### What you have to do
From the records below, extract only the lines running from the line with "ATOM 65 C C" to the line with "ATOM 71 C C", both lines included, reproducing them exactly.

### Supplied records
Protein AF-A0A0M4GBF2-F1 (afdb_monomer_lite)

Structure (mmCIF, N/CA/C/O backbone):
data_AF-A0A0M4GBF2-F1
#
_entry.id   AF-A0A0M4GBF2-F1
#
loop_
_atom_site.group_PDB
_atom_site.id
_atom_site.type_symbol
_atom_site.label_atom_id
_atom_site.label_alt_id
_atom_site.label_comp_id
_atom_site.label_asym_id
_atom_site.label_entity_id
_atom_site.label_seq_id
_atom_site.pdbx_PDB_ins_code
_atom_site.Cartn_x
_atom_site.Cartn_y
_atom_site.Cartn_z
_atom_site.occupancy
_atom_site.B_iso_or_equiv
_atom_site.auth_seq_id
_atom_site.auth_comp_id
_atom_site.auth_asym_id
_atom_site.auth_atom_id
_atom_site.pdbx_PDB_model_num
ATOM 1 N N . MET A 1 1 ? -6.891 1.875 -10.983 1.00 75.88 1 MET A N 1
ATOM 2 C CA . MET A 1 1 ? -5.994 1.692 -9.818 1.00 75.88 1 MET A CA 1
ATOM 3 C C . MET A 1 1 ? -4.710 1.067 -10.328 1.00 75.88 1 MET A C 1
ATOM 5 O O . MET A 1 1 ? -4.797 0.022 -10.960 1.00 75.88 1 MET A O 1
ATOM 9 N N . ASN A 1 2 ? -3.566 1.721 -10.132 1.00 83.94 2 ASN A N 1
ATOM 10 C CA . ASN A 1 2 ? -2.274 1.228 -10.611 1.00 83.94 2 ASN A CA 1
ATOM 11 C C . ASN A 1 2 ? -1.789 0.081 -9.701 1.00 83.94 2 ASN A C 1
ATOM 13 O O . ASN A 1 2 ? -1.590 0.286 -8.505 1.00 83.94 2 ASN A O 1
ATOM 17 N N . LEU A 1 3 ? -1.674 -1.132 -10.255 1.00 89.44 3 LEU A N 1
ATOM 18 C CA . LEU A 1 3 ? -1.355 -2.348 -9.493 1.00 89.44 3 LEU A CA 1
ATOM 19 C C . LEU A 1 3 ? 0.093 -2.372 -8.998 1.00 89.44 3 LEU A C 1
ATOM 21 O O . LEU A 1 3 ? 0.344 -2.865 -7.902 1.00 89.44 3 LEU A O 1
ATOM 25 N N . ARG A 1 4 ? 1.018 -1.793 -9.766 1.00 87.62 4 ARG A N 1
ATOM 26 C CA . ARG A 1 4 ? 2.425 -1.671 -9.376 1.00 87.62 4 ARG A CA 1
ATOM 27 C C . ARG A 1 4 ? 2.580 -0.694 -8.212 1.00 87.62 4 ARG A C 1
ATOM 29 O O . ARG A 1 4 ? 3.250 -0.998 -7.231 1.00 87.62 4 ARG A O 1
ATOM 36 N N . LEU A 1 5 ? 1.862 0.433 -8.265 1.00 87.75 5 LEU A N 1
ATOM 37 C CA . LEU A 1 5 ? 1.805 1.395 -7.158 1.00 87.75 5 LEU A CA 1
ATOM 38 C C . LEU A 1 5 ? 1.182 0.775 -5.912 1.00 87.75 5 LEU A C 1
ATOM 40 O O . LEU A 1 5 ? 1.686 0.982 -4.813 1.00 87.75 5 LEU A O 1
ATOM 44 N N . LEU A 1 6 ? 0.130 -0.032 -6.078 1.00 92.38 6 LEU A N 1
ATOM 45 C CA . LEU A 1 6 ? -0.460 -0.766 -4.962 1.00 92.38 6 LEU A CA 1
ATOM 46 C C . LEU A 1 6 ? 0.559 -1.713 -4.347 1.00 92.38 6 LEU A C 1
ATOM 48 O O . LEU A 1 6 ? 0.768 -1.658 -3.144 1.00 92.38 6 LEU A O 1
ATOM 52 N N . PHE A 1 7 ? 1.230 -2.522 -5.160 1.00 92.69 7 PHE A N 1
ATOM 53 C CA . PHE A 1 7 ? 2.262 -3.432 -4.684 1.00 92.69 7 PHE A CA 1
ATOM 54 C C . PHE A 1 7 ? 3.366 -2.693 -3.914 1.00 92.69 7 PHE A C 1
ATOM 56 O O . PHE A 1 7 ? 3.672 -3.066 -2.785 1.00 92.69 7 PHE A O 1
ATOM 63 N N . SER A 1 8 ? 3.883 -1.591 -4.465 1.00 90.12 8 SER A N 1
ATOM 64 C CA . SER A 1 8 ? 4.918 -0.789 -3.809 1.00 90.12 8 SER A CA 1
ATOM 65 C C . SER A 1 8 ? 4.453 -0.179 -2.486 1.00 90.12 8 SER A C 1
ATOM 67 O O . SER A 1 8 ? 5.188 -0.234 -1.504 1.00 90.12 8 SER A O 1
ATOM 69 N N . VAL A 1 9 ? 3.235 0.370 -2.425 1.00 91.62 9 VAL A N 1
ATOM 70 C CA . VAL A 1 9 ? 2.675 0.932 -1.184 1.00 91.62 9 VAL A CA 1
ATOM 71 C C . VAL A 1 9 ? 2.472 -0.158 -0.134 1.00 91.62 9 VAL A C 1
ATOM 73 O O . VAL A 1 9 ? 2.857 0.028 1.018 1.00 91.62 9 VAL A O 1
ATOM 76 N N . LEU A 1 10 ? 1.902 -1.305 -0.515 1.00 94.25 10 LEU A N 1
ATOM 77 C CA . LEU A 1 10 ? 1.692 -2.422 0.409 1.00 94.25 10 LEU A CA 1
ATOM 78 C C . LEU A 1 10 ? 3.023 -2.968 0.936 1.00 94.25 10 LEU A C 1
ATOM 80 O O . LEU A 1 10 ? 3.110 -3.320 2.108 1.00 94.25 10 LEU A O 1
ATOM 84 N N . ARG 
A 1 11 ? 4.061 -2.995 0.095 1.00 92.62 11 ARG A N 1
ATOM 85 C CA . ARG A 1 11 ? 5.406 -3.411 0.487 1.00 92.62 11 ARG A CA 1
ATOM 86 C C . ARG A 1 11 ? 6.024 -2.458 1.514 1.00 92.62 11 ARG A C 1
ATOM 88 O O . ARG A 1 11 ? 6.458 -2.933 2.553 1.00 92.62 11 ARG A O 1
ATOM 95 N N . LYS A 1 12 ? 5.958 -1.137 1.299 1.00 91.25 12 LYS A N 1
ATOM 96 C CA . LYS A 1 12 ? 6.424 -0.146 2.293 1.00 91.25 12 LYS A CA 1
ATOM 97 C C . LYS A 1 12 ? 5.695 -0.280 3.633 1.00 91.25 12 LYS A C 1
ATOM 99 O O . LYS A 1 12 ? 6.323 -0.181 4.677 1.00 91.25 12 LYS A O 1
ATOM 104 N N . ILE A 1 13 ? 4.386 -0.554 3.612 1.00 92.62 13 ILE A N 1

### Result for this exercise
ATOM 65 C C . SER A 1 8 ? 4.453 -0.179 -2.486 1.00 90.12 8 SER A C 1
ATOM 67 O O . SER A 1 8 ? 5.188 -0.234 -1.504 1.00 90.12 8 SER A O 1
ATOM 69 N N . VAL A 1 9 ? 3.235 0.370 -2.425 1.00 91.62 9 VAL A N 1
ATOM 70 C CA . VAL A 1 9 ? 2.675 0.932 -1.184 1.00 91.62 9 VAL A CA 1
ATOM 71 C C . VAL A 1 9 ? 2.472 -0.158 -0.134 1.00 91.62 9 VAL A C 1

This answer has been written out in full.